Jamás he sido destacado, jamás he resaltado por encima de los demás, y claro, cómo iba a serlo estando a la sombra de ellos dos? Sonreí amargamente, siempre había sido así. Todo lo que narraré a continuación transcurrió en algunos segundos, y sin embargo yo lo sentí como si hubieran sido horas de discusión con mi conciencia; no debería extrañarme, después de todo, dicen que cuando estás a punto de morir tu vida pasa ante tus ojos, y lo que yo planeaba hacer era técnicamente un suicidio. Como cuál de los dos quería ser?
Orion, mi padre. Su tumba no se había enfriado cuando yo ya estaba pensando traicionar su memoria. De haberse enterado, me habría dado una paliza... otra... Admito que no me dolió su muerte, aunque aparenté estar dignamente desolado cuando verdaderamente me daba igual. Nunca recibí una palabra amable de su parte. Nunca. Qué pensaría el difunto señor Black de mi plan? Estaba tan orgulloso de que me hubiera unido a los mortífagos, tan orgulloso de que su hijo tuviera la valentía que a él le faltaba para decantarse por un bando y no apoyar desde las sombras con murmullos y discursos a puerta cerrada. Mi padre. Cómo podía estar orgulloso de que me uniera a un grupo de asesinos sin corazón? Supongo que porque él tampoco tenía corazón y porque yo era simplemente el segundo resultado del matrimonio con su prima. Desde que tengo conciencia, lo único que escuchaba era que los muggles y los mudbloods son los culpables de todo, que los únicos magos con derecho a ser eran los purebloods y que no había nada ni nadie por encima de un Black. Se supone que eso es lo que debe escuchar un niño de tres años? Lo dudo mucho, sin embargo esa fue la educación que recibí en el número 12 de Grimmauld Place, el peor lugar para crecer.

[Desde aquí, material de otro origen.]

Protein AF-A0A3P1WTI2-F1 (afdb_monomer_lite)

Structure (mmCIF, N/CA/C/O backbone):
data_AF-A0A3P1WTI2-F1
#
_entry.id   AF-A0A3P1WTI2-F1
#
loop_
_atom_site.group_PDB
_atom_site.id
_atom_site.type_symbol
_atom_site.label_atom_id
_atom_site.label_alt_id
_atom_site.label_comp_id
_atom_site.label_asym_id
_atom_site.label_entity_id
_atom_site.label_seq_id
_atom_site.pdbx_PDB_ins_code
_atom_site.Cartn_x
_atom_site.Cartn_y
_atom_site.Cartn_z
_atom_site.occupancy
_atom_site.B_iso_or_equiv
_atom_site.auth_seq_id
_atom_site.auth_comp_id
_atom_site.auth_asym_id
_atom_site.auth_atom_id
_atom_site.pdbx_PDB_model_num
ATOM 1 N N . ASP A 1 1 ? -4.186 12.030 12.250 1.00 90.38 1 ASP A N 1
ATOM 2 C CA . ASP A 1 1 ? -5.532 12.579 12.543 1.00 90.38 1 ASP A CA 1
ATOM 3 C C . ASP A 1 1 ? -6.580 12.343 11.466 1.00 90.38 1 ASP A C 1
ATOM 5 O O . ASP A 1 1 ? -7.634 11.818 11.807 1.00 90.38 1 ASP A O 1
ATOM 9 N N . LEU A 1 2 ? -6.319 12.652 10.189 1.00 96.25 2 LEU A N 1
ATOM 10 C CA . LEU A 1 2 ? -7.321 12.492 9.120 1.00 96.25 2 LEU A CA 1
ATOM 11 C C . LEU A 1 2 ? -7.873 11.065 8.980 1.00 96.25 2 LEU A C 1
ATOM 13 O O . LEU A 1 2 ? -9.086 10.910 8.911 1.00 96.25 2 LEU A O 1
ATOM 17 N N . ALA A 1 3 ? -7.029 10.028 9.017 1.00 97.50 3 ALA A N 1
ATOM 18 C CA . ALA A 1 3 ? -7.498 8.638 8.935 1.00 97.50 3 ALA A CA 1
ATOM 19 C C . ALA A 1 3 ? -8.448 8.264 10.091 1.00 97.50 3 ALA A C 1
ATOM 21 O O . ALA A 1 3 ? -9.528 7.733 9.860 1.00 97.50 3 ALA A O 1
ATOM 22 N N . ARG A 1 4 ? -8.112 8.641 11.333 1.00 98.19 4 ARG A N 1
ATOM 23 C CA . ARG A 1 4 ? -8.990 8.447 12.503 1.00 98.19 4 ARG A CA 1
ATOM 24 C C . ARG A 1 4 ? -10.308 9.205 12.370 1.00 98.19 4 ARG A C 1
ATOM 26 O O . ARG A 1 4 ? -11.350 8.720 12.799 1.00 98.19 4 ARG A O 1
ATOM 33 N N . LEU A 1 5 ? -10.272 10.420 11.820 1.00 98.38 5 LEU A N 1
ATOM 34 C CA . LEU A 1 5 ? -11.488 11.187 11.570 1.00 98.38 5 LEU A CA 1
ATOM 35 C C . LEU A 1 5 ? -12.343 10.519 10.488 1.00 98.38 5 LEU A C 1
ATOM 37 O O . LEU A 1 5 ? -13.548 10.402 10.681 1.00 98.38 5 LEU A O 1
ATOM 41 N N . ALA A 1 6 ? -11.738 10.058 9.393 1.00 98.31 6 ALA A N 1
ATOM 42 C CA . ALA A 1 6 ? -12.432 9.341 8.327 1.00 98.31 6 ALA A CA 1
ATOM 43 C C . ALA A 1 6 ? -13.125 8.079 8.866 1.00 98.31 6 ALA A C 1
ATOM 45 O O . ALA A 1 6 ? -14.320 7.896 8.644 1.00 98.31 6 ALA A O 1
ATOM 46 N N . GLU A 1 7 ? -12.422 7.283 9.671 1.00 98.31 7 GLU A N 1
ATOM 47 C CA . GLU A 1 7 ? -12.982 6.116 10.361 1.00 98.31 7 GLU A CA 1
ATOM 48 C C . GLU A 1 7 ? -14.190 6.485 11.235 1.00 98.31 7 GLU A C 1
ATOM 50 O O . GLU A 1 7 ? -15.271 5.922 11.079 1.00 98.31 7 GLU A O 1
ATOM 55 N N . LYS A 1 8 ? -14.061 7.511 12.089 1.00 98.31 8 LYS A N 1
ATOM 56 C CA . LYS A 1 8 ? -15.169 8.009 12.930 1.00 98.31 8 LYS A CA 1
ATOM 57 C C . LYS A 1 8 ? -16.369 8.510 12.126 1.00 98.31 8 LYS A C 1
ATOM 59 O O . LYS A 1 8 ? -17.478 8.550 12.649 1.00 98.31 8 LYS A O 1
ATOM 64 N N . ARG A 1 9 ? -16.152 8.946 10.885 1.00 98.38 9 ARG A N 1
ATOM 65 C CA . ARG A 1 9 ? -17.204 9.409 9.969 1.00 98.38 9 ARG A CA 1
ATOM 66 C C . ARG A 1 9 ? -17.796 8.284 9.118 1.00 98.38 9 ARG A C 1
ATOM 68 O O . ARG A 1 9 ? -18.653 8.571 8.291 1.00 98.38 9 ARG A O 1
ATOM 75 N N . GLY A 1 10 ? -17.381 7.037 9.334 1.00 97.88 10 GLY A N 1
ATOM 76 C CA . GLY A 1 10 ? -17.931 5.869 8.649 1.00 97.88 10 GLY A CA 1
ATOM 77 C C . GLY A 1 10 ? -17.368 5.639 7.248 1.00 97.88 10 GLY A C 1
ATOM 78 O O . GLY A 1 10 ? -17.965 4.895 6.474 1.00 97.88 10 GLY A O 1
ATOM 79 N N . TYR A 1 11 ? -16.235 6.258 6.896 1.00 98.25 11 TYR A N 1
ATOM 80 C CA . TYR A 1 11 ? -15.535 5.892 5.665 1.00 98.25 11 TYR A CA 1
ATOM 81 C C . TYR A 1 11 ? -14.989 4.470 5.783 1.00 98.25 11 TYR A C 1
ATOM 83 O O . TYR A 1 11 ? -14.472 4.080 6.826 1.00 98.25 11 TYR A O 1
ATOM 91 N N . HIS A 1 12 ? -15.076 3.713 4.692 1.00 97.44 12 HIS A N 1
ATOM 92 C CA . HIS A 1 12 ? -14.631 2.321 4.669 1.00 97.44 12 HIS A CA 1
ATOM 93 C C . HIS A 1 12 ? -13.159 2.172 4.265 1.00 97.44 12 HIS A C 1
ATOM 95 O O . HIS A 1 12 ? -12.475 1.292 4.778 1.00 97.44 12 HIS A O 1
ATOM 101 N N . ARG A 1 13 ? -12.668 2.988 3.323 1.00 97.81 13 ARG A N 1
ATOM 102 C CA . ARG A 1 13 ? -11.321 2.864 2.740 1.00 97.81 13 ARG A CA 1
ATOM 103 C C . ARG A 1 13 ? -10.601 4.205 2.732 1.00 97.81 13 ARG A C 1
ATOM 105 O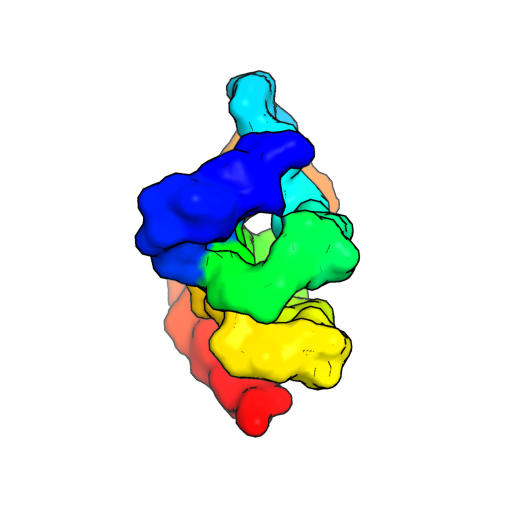 O . ARG A 1 13 ? -11.220 5.233 2.456 1.00 97.81 13 ARG A O 1
ATOM 112 N N . TYR A 1 14 ? -9.297 4.174 2.972 1.00 97.75 14 TYR A N 1
ATOM 113 C CA . TYR A 1 14 ? -8.395 5.314 2.844 1.00 97.75 14 TYR A CA 1
ATOM 114 C C . TYR A 1 14 ? -7.198 4.914 1.981 1.00 97.75 14 TYR A C 1
ATOM 116 O O . TYR A 1 14 ? -6.462 3.985 2.314 1.00 97.75 14 TYR A O 1
ATOM 124 N N . TRP A 1 15 ? -6.998 5.635 0.879 1.00 96.94 15 TRP A N 1
ATOM 125 C CA . TRP A 1 15 ? -5.993 5.310 -0.129 1.00 96.94 15 TRP A CA 1
ATOM 126 C C . TRP A 1 15 ? -4.821 6.291 -0.093 1.00 96.94 15 TRP A C 1
ATOM 128 O O . TRP A 1 15 ? -5.023 7.504 -0.019 1.00 96.94 15 TRP A O 1
ATOM 138 N N . LEU A 1 16 ? -3.597 5.770 -0.180 1.00 96.31 16 LEU A N 1
ATOM 139 C CA . LEU A 1 16 ? -2.369 6.559 -0.300 1.00 96.31 16 LEU A CA 1
ATOM 140 C C . LEU A 1 16 ? -1.760 6.371 -1.686 1.00 96.31 16 LEU A C 1
ATOM 142 O O . LEU A 1 16 ? -1.459 5.249 -2.076 1.00 96.31 16 LEU A O 1
ATOM 146 N N . ALA A 1 17 ? -1.577 7.457 -2.432 1.00 93.06 17 ALA A N 1
ATOM 147 C CA . ALA A 1 17 ? -1.017 7.395 -3.779 1.00 93.06 17 ALA A CA 1
ATOM 148 C C . ALA A 1 17 ? 0.517 7.416 -3.736 1.00 93.06 17 ALA A C 1
ATOM 150 O O . ALA A 1 17 ? 1.099 8.397 -3.269 1.00 93.06 17 ALA A O 1
ATOM 151 N N . GLU A 1 18 ? 1.188 6.390 -4.254 1.00 94.25 18 GLU A N 1
ATOM 152 C CA . GLU A 1 18 ? 2.648 6.408 -4.354 1.00 94.25 18 GLU A CA 1
ATOM 153 C C . GLU A 1 18 ? 3.091 7.399 -5.436 1.00 94.25 18 GLU A C 1
ATOM 155 O O . GLU A 1 18 ? 2.735 7.249 -6.603 1.00 94.25 18 GLU A O 1
ATOM 160 N N . HIS A 1 19 ? 3.869 8.408 -5.047 1.00 92.88 19 HIS A N 1
ATOM 161 C CA . HIS A 1 19 ? 4.558 9.310 -5.969 1.00 92.88 19 HIS A CA 1
ATOM 162 C C . HIS A 1 19 ? 5.933 9.650 -5.412 1.00 92.88 19 HIS A C 1
ATOM 164 O O . HIS A 1 19 ? 6.096 9.796 -4.198 1.00 92.88 19 HIS A O 1
ATOM 170 N N . HIS A 1 20 ? 6.900 9.839 -6.305 1.00 91.12 20 HIS A N 1
ATOM 171 C CA . HIS A 1 20 ? 8.258 10.234 -5.943 1.00 91.12 20 HIS A CA 1
ATOM 172 C C . HIS A 1 20 ? 8.581 11.611 -6.513 1.00 91.12 20 HIS A C 1
ATOM 174 O O . HIS A 1 20 ? 8.169 11.948 -7.621 1.00 91.12 20 HIS A O 1
ATOM 180 N N . ASN A 1 21 ? 9.304 12.413 -5.725 1.00 89.38 21 ASN A N 1
ATOM 181 C CA . ASN A 1 21 ? 9.754 13.756 -6.099 1.00 89.38 21 ASN A CA 1
ATOM 182 C C . ASN A 1 21 ? 8.637 14.678 -6.648 1.00 89.38 21 ASN A C 1
ATOM 184 O O . ASN A 1 21 ? 8.864 15.505 -7.531 1.00 89.38 21 ASN A O 1
ATOM 188 N N . MET A 1 22 ? 7.414 14.543 -6.121 1.00 86.62 22 MET A N 1
ATOM 189 C CA . MET A 1 22 ? 6.265 15.362 -6.508 1.00 86.62 22 MET A CA 1
ATOM 190 C C . MET A 1 22 ? 5.821 16.248 -5.346 1.00 86.62 22 MET A C 1
ATOM 192 O O . MET A 1 22 ? 5.340 15.769 -4.317 1.00 86.62 22 MET A O 1
ATOM 196 N N . THR A 1 23 ? 5.966 17.561 -5.515 1.00 86.81 23 THR A N 1
ATOM 197 C CA . THR A 1 23 ? 5.522 18.541 -4.521 1.00 86.81 23 THR A CA 1
ATOM 198 C C . THR A 1 23 ? 4.029 18.378 -4.242 1.00 86.81 23 THR A C 1
ATOM 200 O O . THR A 1 23 ? 3.218 18.337 -5.162 1.00 86.81 23 THR A O 1
ATOM 203 N N . GLY A 1 24 ? 3.664 18.311 -2.961 1.00 84.88 24 GLY A N 1
ATOM 204 C CA . GLY A 1 24 ? 2.273 18.167 -2.523 1.00 84.88 24 GLY A CA 1
ATOM 205 C C . GLY A 1 24 ? 1.807 16.725 -2.309 1.00 84.88 24 GLY A C 1
ATOM 206 O O . GLY A 1 24 ? 0.702 16.538 -1.806 1.00 84.88 24 GLY A O 1
ATOM 207 N N . ILE A 1 25 ? 2.635 15.713 -2.607 1.00 85.69 25 ILE A N 1
ATOM 208 C CA . ILE A 1 25 ? 2.321 14.303 -2.332 1.00 85.69 25 ILE A CA 1
ATOM 209 C C . ILE A 1 25 ? 3.367 13.716 -1.383 1.00 85.69 25 ILE A C 1
ATOM 211 O O . ILE A 1 25 ? 4.515 13.488 -1.748 1.00 85.69 25 ILE A O 1
ATOM 215 N N . ALA A 1 26 ? 2.960 13.459 -0.140 1.00 84.06 26 ALA A N 1
ATOM 216 C CA . ALA A 1 26 ? 3.840 12.991 0.931 1.00 84.06 26 ALA A CA 1
ATOM 217 C C . ALA A 1 26 ? 3.710 11.477 1.187 1.00 84.06 26 ALA A C 1
ATOM 219 O O . ALA A 1 26 ? 3.694 11.050 2.338 1.00 84.06 26 ALA A O 1
ATOM 220 N N . SER A 1 27 ? 3.580 10.667 0.129 1.00 88.69 27 SER A N 1
ATOM 221 C CA . SER A 1 27 ? 3.313 9.220 0.224 1.00 88.69 27 SER A CA 1
ATOM 222 C C . SER A 1 27 ? 4.269 8.320 -0.567 1.00 88.69 27 SER A C 1
ATOM 224 O O . SER A 1 27 ? 3.920 7.194 -0.906 1.00 88.69 27 SER A O 1
ATOM 226 N N . ALA A 1 28 ? 5.507 8.768 -0.797 1.00 89.50 28 ALA A N 1
ATOM 227 C CA . ALA A 1 28 ? 6.545 7.978 -1.473 1.00 89.50 28 ALA A CA 1
ATOM 228 C C . ALA A 1 28 ? 6.825 6.624 -0.783 1.00 89.50 28 ALA A C 1
ATOM 230 O O . ALA A 1 28 ? 6.860 5.584 -1.432 1.00 89.50 28 ALA A O 1
ATOM 231 N N . ALA A 1 29 ? 6.952 6.609 0.550 1.00 93.75 29 ALA A N 1
ATOM 232 C CA . ALA A 1 29 ? 7.107 5.385 1.344 1.00 93.75 29 ALA A CA 1
ATOM 233 C C . ALA A 1 29 ? 5.733 4.801 1.731 1.00 93.75 29 ALA A C 1
ATOM 235 O O . ALA A 1 29 ? 5.344 4.796 2.901 1.00 93.75 29 ALA A O 1
ATOM 236 N N . THR A 1 30 ? 4.962 4.367 0.730 1.00 96.25 30 THR A N 1
ATOM 237 C CA . THR A 1 30 ? 3.536 4.022 0.888 1.00 96.25 30 THR A CA 1
ATOM 238 C C . THR A 1 30 ? 3.280 2.944 1.949 1.00 96.25 30 THR A C 1
ATOM 240 O O . THR A 1 30 ? 2.446 3.156 2.828 1.00 96.25 30 THR A O 1
ATOM 243 N N . SER A 1 31 ? 4.009 1.822 1.934 1.00 97.50 31 SER A N 1
ATOM 244 C CA . SER A 1 31 ? 3.818 0.721 2.898 1.00 97.50 31 SER A CA 1
ATOM 245 C C . SER A 1 31 ? 4.108 1.136 4.345 1.00 97.50 31 SER A C 1
ATOM 247 O O . SER A 1 31 ? 3.364 0.774 5.258 1.00 97.50 31 SER A O 1
ATOM 249 N N . VAL A 1 32 ? 5.126 1.976 4.555 1.00 97.75 32 VAL A N 1
ATOM 250 C CA . VAL A 1 32 ? 5.458 2.546 5.872 1.00 97.75 32 VAL A CA 1
ATOM 251 C C . VAL A 1 32 ? 4.303 3.397 6.402 1.00 97.75 32 VAL A C 1
ATOM 253 O O . VAL A 1 32 ? 3.905 3.258 7.560 1.00 97.75 32 VAL A O 1
ATOM 256 N N . LEU A 1 33 ? 3.727 4.255 5.557 1.00 97.56 33 LEU A N 1
ATOM 257 C CA . LEU A 1 33 ? 2.591 5.090 5.950 1.00 97.56 33 LEU A CA 1
ATOM 258 C C . LEU A 1 33 ? 1.328 4.272 6.208 1.00 97.56 33 LEU A C 1
ATOM 260 O O . LEU A 1 33 ? 0.621 4.563 7.171 1.00 97.56 33 LEU A O 1
ATOM 264 N N . ILE A 1 34 ? 1.056 3.243 5.400 1.00 98.38 34 ILE A N 1
ATOM 265 C CA . ILE A 1 34 ? -0.052 2.313 5.651 1.00 98.38 34 ILE A CA 1
ATOM 266 C C . ILE A 1 34 ? 0.115 1.671 7.029 1.00 98.38 34 ILE A C 1
ATOM 268 O O . ILE A 1 34 ? -0.818 1.726 7.825 1.00 98.38 34 ILE A O 1
ATOM 272 N N . GLY A 1 35 ? 1.301 1.148 7.356 1.00 98.25 35 GLY A N 1
ATOM 273 C CA . GLY A 1 35 ? 1.577 0.568 8.674 1.00 98.25 35 GLY A CA 1
ATOM 274 C C . GLY A 1 35 ? 1.361 1.564 9.816 1.00 98.25 35 GLY A C 1
ATOM 275 O O . GLY A 1 35 ? 0.674 1.256 10.791 1.00 98.25 35 GLY A O 1
ATOM 276 N N . TYR A 1 36 ? 1.862 2.795 9.668 1.00 98.12 36 TYR A N 1
ATOM 277 C CA . TYR A 1 36 ? 1.631 3.858 10.648 1.00 98.12 36 TYR A CA 1
ATOM 278 C C . TYR A 1 36 ? 0.136 4.148 10.842 1.00 98.12 36 TYR A C 1
ATOM 280 O O . TYR A 1 36 ? -0.331 4.261 11.974 1.00 98.12 36 TYR A O 1
ATOM 288 N N . LEU A 1 37 ? -0.645 4.252 9.766 1.00 98.19 37 LEU A N 1
ATOM 289 C CA . LEU A 1 37 ? -2.083 4.512 9.858 1.00 98.19 37 LEU A CA 1
ATOM 290 C C . LEU A 1 37 ? -2.854 3.308 10.423 1.00 98.19 37 LEU A C 1
ATOM 292 O O . LEU A 1 37 ? -3.783 3.505 11.211 1.00 98.19 37 LEU A O 1
ATOM 296 N N . ALA A 1 38 ? -2.445 2.082 10.091 1.00 98.44 38 ALA A N 1
ATOM 297 C CA . ALA A 1 38 ? -3.075 0.840 10.541 1.00 98.44 38 ALA A CA 1
ATOM 298 C C . ALA A 1 38 ? -2.916 0.639 12.048 1.00 98.44 38 ALA A C 1
ATOM 300 O O . ALA A 1 38 ? -3.866 0.255 12.727 1.00 98.44 38 ALA A O 1
ATOM 301 N N . ALA A 1 39 ? -1.749 0.999 12.591 1.00 98.25 39 ALA A N 1
ATOM 302 C CA . ALA A 1 39 ? -1.502 1.032 14.032 1.00 98.25 39 ALA A CA 1
ATOM 303 C C . ALA A 1 39 ? -2.384 2.054 14.775 1.00 98.25 39 ALA A C 1
ATOM 305 O O . ALA A 1 39 ? -2.507 2.004 15.997 1.00 98.25 39 ALA A O 1
ATOM 306 N N . ASN A 1 40 ? -2.974 3.009 14.052 1.00 98.25 40 ASN A N 1
ATOM 307 C CA . ASN A 1 40 ? -3.684 4.154 14.611 1.00 98.25 40 ASN A CA 1
ATOM 308 C C . ASN A 1 40 ? -5.182 4.193 14.260 1.00 98.25 40 ASN A C 1
ATOM 310 O O . ASN A 1 40 ? -5.824 5.200 14.570 1.00 98.25 40 ASN A O 1
ATOM 314 N N . THR A 1 41 ? -5.721 3.134 13.648 1.00 98.50 41 THR A N 1
ATOM 315 C CA . THR A 1 41 ? -7.135 2.943 13.263 1.00 98.50 41 THR A CA 1
ATOM 316 C C . THR A 1 41 ? -7.566 1.500 13.563 1.00 98.50 41 THR A C 1
ATOM 318 O O . THR A 1 41 ? -6.724 0.604 13.655 1.00 98.50 41 THR A O 1
ATOM 321 N N . THR A 1 42 ? -8.860 1.233 13.745 1.00 97.56 42 THR A N 1
ATOM 322 C CA . THR A 1 42 ? -9.371 -0.067 14.244 1.00 97.56 42 THR A CA 1
ATOM 323 C C . THR A 1 42 ? -10.252 -0.838 13.262 1.00 97.56 42 THR A C 1
ATOM 325 O O . THR A 1 42 ? -10.255 -2.066 13.295 1.00 97.56 42 THR A O 1
ATOM 328 N N . THR A 1 43 ? -10.924 -0.168 12.332 1.00 97.69 43 THR A N 1
ATOM 329 C CA . THR A 1 43 ? -11.836 -0.770 11.345 1.00 97.69 43 THR A CA 1
ATOM 330 C C . THR A 1 43 ? -11.607 -0.266 9.924 1.00 97.69 43 THR A C 1
ATOM 332 O O . THR A 1 43 ? -11.997 -0.941 8.975 1.00 97.69 43 THR A O 1
ATOM 335 N N . LEU A 1 44 ? -10.954 0.884 9.755 1.00 98.12 44 LEU A N 1
ATOM 336 C CA . LEU A 1 44 ? -10.681 1.473 8.450 1.00 98.12 44 LEU A CA 1
ATOM 337 C C . LEU A 1 44 ? -9.770 0.567 7.617 1.00 98.12 44 LEU A C 1
ATOM 339 O O . LEU A 1 44 ? -8.721 0.130 8.092 1.00 98.12 44 LEU A O 1
ATOM 343 N N . HIS A 1 45 ? -10.153 0.328 6.364 1.00 98.44 45 HIS A N 1
ATOM 344 C CA . HIS A 1 45 ? -9.276 -0.320 5.398 1.00 98.44 45 HIS A CA 1
ATOM 345 C C . HIS A 1 45 ? -8.287 0.694 4.834 1.00 98.44 45 HIS A C 1
ATOM 347 O O . HIS A 1 45 ? -8.659 1.816 4.469 1.00 98.44 45 HIS A O 1
ATOM 353 N N . LEU A 1 46 ? -7.028 0.293 4.745 1.00 98.50 46 LEU A N 1
ATOM 354 C CA . LEU A 1 46 ? -5.933 1.132 4.293 1.00 98.50 46 LEU A CA 1
ATOM 355 C C . LEU A 1 46 ? -5.281 0.491 3.086 1.00 98.50 46 LEU A C 1
ATOM 357 O O . LEU A 1 46 ? -4.909 -0.682 3.131 1.00 98.50 46 LEU A O 1
ATOM 361 N N . GLY A 1 47 ? -5.104 1.273 2.028 1.00 97.75 47 GLY A N 1
ATOM 362 C CA . GLY A 1 47 ? -4.523 0.740 0.812 1.00 97.75 47 GLY A CA 1
ATOM 363 C C . GLY A 1 47 ? -3.640 1.692 0.044 1.00 97.75 47 GLY A C 1
ATOM 364 O O . GLY A 1 47 ? -3.675 2.913 0.219 1.00 97.75 47 GLY A O 1
ATOM 365 N N . SER A 1 48 ? -2.856 1.113 -0.856 1.00 97.62 48 SER A N 1
ATOM 366 C CA . SER A 1 48 ? -2.125 1.865 -1.868 1.00 97.62 48 SER A CA 1
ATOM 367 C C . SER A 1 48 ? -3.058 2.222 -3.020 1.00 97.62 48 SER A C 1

Era listo, era hábil, era dedicado, y aún así no recibí palabras de apoyo, no de él, no era lo suficientemente perfecto. De él sólo recibía golpes cuando estaba de mal humor y humillaciones en las buenas. Ni siquiera estaba seguro de que él había estado conforme con mi nacimiento, o el de mi hermano, para ser honesto. Mis primeros nueve años y medio fueron una sucesión de más o menos los mismos acontecimientos, y yo nunca puse en entredicho lo que me decían mis padres sobre la magia, la limpieza de sangre y el mundo en general, por qué habría de hacerlo? Era un niño y ellos eran mis padres. Luego mi hermano se fue al colegio y repentinamente estuve solo, solo de verdad, y mi mundo se volvió gris, frío y pequeño, limitado a las cuatro paredes de aquella casa en Londres y sus habitantes. Por un instante me alegró que mi hermano retara a Orion y Walburga, pero fue hasta que la realidad me golpeó: con él fuera y “traicionando” a la familia, ahora la culpa, los golpes, las esperanzas y el veneno recaían únicamente sobre mí. Los discursos aumentaron en intensidad y frecuencia y me tragué todas y cada una de las palabras ponzoñosas que dirigieron a mí, y para cuando volví a ver a mi hermano ese verano, ni él ni yo éramos los mismos. Un muro invisible creado por nuestros padres nos había separado, separado en verdad.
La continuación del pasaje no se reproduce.